**PROBLEM:** Reproduce the entries shown below only from the line with "ATOM 51 N N" down to the line with "ATOM 104 C C", keeping both end lines and copying each one exactly.

**GIVEN INFORMATION:**
☆ ☆ ☆
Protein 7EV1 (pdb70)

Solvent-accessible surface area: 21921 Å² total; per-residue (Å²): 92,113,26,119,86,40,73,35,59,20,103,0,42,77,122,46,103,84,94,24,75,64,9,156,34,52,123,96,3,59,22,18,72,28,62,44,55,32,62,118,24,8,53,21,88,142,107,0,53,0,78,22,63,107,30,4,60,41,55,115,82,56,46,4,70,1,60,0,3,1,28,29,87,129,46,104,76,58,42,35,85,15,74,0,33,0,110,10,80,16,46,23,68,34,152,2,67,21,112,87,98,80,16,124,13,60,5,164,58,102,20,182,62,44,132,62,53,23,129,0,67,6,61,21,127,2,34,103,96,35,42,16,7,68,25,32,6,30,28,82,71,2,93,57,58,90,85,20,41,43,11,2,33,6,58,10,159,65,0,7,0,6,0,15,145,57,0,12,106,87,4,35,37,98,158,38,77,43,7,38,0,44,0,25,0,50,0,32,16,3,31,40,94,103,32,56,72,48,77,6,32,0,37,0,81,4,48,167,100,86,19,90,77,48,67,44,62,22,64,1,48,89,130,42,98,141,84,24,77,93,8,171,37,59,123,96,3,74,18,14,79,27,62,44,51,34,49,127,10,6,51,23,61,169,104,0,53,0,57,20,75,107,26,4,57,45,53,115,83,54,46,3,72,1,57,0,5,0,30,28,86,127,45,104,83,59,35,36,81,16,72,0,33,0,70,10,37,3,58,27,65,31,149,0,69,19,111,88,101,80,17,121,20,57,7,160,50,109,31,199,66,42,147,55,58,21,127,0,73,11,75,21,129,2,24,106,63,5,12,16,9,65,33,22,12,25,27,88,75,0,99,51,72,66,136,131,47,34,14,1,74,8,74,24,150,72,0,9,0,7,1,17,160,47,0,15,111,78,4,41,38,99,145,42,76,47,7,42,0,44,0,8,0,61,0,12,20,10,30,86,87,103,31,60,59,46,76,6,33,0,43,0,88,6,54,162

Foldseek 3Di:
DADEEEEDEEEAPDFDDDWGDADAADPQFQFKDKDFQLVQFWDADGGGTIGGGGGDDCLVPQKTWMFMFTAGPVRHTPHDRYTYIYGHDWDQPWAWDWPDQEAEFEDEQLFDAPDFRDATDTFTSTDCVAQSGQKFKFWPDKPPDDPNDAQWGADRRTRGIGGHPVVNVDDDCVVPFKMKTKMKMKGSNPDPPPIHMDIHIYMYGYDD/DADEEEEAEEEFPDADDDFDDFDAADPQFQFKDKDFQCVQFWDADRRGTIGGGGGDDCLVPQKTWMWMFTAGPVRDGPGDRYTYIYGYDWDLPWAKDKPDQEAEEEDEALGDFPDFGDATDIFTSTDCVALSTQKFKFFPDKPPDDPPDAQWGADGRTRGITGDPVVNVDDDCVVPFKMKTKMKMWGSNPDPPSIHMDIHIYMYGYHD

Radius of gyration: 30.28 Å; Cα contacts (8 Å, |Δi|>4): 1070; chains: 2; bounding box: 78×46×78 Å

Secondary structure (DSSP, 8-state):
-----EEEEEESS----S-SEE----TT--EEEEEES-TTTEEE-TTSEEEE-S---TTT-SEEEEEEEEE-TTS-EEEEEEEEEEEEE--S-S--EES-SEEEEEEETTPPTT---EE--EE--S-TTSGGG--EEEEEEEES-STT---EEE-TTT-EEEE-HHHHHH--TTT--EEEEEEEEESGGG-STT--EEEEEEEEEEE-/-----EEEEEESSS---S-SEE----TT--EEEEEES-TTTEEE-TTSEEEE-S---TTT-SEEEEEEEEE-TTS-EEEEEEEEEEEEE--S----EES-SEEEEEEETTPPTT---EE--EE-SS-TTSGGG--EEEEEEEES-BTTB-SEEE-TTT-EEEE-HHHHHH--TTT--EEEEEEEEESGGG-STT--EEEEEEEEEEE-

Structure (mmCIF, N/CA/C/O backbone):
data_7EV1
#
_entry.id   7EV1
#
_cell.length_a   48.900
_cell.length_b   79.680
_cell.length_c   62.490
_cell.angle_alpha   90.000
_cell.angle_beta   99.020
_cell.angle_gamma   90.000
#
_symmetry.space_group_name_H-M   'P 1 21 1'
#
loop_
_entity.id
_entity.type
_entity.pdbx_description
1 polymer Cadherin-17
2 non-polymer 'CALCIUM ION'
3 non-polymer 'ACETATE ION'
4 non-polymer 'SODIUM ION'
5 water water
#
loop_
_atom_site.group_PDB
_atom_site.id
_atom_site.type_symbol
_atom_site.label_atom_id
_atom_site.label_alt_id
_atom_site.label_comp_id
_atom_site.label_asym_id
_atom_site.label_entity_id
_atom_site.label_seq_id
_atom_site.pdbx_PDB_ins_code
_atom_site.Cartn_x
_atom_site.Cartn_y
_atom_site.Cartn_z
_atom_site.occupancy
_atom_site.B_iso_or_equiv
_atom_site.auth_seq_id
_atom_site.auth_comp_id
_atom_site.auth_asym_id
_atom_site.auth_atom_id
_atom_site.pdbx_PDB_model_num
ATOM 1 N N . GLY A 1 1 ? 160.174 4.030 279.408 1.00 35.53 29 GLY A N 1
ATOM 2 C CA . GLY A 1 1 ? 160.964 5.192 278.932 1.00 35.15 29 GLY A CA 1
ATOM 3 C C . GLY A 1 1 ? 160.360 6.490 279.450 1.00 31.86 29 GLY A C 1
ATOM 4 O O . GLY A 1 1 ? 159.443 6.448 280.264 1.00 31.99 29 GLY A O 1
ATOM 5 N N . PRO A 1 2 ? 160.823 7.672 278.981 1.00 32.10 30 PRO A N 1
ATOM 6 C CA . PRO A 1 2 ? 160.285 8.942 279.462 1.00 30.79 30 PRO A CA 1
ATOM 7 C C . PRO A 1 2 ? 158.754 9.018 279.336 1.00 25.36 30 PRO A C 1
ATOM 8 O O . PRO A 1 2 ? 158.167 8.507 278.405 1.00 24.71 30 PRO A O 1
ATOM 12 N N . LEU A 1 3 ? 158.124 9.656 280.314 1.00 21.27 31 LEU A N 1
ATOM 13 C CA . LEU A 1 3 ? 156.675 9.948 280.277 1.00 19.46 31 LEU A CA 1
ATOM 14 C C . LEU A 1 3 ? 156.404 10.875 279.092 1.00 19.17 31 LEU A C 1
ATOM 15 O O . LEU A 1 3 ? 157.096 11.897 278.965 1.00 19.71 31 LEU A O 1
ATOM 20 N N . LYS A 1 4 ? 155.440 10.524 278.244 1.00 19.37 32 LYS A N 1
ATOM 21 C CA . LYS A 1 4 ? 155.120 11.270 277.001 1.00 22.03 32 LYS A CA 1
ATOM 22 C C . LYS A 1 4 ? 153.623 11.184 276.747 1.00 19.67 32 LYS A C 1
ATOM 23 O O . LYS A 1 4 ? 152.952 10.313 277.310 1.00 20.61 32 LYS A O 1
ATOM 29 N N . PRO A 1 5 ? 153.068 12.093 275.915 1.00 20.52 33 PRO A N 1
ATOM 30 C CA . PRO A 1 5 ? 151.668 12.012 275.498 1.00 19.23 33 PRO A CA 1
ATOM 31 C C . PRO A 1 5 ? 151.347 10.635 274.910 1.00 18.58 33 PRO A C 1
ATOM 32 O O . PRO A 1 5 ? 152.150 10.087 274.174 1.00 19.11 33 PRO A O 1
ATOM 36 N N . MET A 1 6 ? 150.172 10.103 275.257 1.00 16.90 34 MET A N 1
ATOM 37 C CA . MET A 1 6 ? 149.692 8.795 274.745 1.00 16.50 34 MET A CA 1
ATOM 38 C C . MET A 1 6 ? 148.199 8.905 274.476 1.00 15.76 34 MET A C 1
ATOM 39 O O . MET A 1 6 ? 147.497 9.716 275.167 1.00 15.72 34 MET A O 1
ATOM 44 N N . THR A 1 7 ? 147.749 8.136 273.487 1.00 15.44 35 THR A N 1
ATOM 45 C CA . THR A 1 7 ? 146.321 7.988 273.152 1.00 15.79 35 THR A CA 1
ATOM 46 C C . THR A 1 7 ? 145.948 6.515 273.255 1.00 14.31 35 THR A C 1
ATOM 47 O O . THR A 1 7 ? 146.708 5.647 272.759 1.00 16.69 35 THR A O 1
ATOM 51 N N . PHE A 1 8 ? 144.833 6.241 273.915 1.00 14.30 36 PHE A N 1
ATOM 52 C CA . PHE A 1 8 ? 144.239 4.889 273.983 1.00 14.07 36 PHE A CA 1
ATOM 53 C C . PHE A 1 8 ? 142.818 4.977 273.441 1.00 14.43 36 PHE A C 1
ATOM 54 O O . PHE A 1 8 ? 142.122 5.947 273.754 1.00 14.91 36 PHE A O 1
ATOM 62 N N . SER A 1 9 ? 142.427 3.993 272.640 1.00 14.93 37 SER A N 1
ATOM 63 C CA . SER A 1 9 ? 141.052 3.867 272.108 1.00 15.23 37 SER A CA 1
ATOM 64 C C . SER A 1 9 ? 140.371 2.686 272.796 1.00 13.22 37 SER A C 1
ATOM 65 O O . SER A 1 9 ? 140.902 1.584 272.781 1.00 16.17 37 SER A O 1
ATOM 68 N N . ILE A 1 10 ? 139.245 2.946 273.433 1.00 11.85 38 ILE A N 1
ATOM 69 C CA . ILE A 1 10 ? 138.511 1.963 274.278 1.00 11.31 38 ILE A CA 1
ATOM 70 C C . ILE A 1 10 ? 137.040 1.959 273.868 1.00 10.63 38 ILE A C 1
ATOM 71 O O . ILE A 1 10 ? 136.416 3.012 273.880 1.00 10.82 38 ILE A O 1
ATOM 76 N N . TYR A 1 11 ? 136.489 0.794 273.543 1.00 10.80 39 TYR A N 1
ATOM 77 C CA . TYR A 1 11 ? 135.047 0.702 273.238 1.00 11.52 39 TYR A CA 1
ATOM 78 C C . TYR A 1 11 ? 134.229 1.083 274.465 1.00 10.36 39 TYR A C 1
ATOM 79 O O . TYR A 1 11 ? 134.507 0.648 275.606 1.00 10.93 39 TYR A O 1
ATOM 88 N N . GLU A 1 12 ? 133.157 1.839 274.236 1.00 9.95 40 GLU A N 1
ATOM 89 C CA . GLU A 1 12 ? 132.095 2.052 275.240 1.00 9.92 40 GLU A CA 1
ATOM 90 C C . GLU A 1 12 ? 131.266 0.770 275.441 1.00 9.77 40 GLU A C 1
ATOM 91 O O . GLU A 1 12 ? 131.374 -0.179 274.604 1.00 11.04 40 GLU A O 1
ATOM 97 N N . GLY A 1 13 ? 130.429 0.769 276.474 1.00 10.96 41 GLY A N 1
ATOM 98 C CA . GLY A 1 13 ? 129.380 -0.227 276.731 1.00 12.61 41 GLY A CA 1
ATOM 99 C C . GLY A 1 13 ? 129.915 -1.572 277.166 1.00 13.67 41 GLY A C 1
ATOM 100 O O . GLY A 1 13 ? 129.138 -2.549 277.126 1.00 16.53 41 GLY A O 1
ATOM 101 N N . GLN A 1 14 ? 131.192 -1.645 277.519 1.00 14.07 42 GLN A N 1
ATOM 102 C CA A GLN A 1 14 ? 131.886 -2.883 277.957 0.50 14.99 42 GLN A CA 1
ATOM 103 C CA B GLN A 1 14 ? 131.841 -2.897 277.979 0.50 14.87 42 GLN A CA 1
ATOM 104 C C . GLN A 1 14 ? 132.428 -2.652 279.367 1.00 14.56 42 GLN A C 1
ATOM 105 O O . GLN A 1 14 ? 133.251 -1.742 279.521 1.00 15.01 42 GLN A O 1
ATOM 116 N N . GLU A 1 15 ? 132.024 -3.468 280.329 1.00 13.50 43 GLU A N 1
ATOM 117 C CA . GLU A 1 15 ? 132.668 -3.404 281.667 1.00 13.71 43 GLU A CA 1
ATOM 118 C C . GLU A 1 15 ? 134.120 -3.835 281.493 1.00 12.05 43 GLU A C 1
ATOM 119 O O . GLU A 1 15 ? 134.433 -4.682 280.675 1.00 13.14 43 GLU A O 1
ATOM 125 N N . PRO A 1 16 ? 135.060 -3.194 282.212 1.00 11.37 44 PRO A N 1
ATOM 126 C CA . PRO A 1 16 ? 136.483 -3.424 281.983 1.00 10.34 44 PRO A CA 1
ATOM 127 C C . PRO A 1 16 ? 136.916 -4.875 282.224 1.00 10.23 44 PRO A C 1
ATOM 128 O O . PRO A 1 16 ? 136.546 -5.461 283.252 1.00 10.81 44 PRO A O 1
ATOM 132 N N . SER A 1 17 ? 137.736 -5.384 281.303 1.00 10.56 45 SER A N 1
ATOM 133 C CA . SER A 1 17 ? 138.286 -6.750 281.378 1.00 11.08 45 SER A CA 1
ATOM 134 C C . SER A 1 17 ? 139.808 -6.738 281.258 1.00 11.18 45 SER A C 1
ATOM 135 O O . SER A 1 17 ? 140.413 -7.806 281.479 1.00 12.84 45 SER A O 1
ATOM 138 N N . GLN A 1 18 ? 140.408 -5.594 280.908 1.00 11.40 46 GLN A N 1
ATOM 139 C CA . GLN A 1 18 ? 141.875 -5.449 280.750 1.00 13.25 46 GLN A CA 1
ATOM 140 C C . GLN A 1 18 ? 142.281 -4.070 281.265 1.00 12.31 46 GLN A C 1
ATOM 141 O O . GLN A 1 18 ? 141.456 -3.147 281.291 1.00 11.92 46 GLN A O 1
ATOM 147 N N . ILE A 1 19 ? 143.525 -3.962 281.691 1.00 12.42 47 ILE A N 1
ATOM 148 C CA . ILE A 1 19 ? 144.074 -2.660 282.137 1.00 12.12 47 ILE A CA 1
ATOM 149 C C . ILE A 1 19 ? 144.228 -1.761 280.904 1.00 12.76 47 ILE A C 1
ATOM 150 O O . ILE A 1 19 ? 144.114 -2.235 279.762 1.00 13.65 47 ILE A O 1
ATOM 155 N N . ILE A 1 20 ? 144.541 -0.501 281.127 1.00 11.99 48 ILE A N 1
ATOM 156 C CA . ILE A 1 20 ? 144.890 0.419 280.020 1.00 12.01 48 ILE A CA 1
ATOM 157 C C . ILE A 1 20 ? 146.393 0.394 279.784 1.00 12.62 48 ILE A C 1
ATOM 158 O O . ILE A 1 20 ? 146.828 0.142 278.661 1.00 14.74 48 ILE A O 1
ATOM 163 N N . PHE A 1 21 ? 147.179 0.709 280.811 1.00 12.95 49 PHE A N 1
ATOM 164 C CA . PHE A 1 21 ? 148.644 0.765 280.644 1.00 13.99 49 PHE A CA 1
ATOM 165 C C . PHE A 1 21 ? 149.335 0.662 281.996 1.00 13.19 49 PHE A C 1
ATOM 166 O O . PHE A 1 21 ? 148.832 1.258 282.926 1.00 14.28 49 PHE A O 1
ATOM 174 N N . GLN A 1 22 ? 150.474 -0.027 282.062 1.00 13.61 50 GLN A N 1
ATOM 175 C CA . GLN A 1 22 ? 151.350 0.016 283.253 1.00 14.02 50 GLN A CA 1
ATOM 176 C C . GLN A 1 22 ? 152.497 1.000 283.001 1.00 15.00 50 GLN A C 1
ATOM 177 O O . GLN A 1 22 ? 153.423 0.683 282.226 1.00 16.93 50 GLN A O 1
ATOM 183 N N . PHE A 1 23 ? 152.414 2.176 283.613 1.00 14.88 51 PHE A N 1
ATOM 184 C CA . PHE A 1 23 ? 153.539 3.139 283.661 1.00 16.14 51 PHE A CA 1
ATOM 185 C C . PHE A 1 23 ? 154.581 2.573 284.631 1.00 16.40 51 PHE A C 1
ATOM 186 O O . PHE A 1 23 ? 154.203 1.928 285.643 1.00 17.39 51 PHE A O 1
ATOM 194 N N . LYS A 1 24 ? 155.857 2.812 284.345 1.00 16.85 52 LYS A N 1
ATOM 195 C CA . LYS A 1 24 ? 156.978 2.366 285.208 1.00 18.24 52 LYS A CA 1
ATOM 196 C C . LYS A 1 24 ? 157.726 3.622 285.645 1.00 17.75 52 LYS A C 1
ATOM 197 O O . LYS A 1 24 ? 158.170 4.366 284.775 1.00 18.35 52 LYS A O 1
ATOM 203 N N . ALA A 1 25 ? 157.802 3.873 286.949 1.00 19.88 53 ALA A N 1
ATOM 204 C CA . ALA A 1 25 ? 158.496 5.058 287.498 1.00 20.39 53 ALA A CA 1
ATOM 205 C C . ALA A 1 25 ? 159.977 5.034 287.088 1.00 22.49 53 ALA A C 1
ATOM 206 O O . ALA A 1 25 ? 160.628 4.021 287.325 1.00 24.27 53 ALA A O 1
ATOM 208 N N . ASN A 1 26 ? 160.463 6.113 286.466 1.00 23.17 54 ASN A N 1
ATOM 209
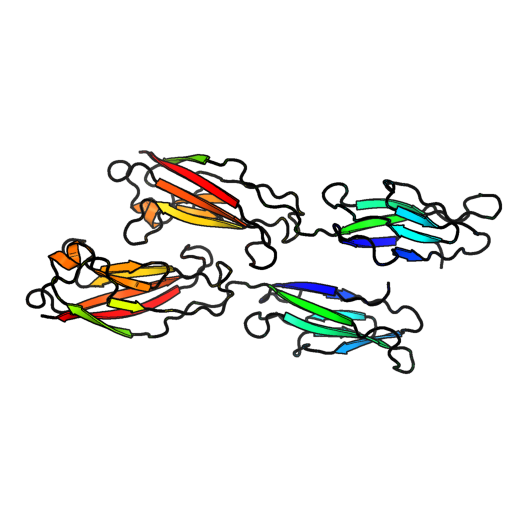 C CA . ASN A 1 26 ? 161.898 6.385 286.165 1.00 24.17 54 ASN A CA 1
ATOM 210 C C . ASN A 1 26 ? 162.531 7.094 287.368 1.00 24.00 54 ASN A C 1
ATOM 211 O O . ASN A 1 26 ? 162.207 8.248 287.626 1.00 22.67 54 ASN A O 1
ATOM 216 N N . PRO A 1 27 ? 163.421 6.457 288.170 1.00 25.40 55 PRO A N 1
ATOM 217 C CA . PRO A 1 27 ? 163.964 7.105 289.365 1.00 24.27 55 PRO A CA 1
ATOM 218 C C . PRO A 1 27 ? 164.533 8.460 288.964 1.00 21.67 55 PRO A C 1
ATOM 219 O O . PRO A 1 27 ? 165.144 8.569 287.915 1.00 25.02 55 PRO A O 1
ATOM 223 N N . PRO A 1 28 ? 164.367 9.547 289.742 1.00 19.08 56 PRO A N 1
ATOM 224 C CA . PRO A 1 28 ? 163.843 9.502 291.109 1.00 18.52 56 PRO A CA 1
☆ ☆ ☆
**OUTPUT OF THE TASK:**
ATOM 51 N N . PHE A 1 8 ? 144.833 6.241 273.915 1.00 14.30 36 PHE A N 1
ATOM 52 C CA . PHE A 1 8 ? 144.239 4.889 273.983 1.00 14.07 36 PHE A CA 1
ATOM 53 C C . PHE A 1 8 ? 142.818 4.977 273.441 1.00 14.43 36 PHE A C 1
ATOM 54 O O . PHE A 1 8 ? 142.122 5.947 273.754 1.00 14.91 36 PHE A O 1
ATOM 62 N N . SER A 1 9 ? 142.427 3.993 272.640 1.00 14.93 37 SER A N 1
ATOM 63 C CA . SER A 1 9 ? 141.052 3.867 272.108 1.00 15.23 37 SER A CA 1
ATOM 64 C C . SER A 1 9 ? 140.371 2.686 272.796 1.00 13.22 37 SER A C 1
ATOM 65 O O . SER A 1 9 ? 140.902 1.584 272.781 1.00 16.17 37 SER A O 1
ATOM 68 N N . ILE A 1 10 ? 139.245 2.946 273.433 1.00 11.85 38 ILE A N 1
ATOM 69 C CA . ILE A 1 10 ? 138.511 1.963 274.278 1.00 11.31 38 ILE A CA 1
ATOM 70 C C . ILE A 1 10 ? 137.040 1.959 273.868 1.00 10.63 38 ILE A C 1
ATOM 71 O O . ILE A 1 10 ? 136.416 3.012 273.880 1.00 10.82 38 ILE A O 1
ATOM 76 N N . TYR A 1 11 ? 136.489 0.794 273.543 1.00 10.80 39 TYR A N 1
ATOM 77 C CA . TYR A 1 11 ? 135.047 0.702 273.238 1.00 11.52 39 TYR A CA 1
ATOM 78 C C . TYR A 1 11 ? 134.229 1.083 274.465 1.00 10.36 39 TYR A C 1
ATOM 79 O O . TYR A 1 11 ? 134.507 0.648 275.606 1.00 10.93 39 TYR A O 1
ATOM 88 N N . GLU A 1 12 ? 133.157 1.839 274.236 1.00 9.95 40 GLU A N 1
ATOM 89 C CA . GLU A 1 12 ? 132.095 2.052 275.240 1.00 9.92 40 GLU A CA 1
ATOM 90 C C . GLU A 1 12 ? 131.266 0.770 275.441 1.00 9.77 40 GLU A C 1
ATOM 91 O O . GLU A 1 12 ? 131.374 -0.179 274.604 1.00 11.04 40 GLU A O 1
ATOM 97 N N . GLY A 1 13 ? 130.429 0.769 276.474 1.00 10.96 41 GLY A N 1
ATOM 98 C CA . GLY A 1 13 ? 129.380 -0.227 276.731 1.00 12.61 41 GLY A CA 1
ATOM 99 C C . GLY A 1 13 ? 129.915 -1.572 277.166 1.00 13.67 41 GLY A C 1
ATOM 100 O O . GLY A 1 13 ? 129.138 -2.549 277.126 1.00 16.53 41 GLY A O 1
ATOM 101 N N . GLN A 1 14 ? 131.192 -1.645 277.519 1.00 14.07 42 GLN A N 1
ATOM 102 C CA A GLN A 1 14 ? 131.886 -2.883 277.957 0.50 14.99 42 GLN A CA 1
ATOM 103 C CA B GLN A 1 14 ? 131.841 -2.897 277.979 0.50 14.87 42 GLN A CA 1
ATOM 104 C C . GLN A 1 14 ? 132.428 -2.652 279.367 1.00 14.56 42 GLN A C 1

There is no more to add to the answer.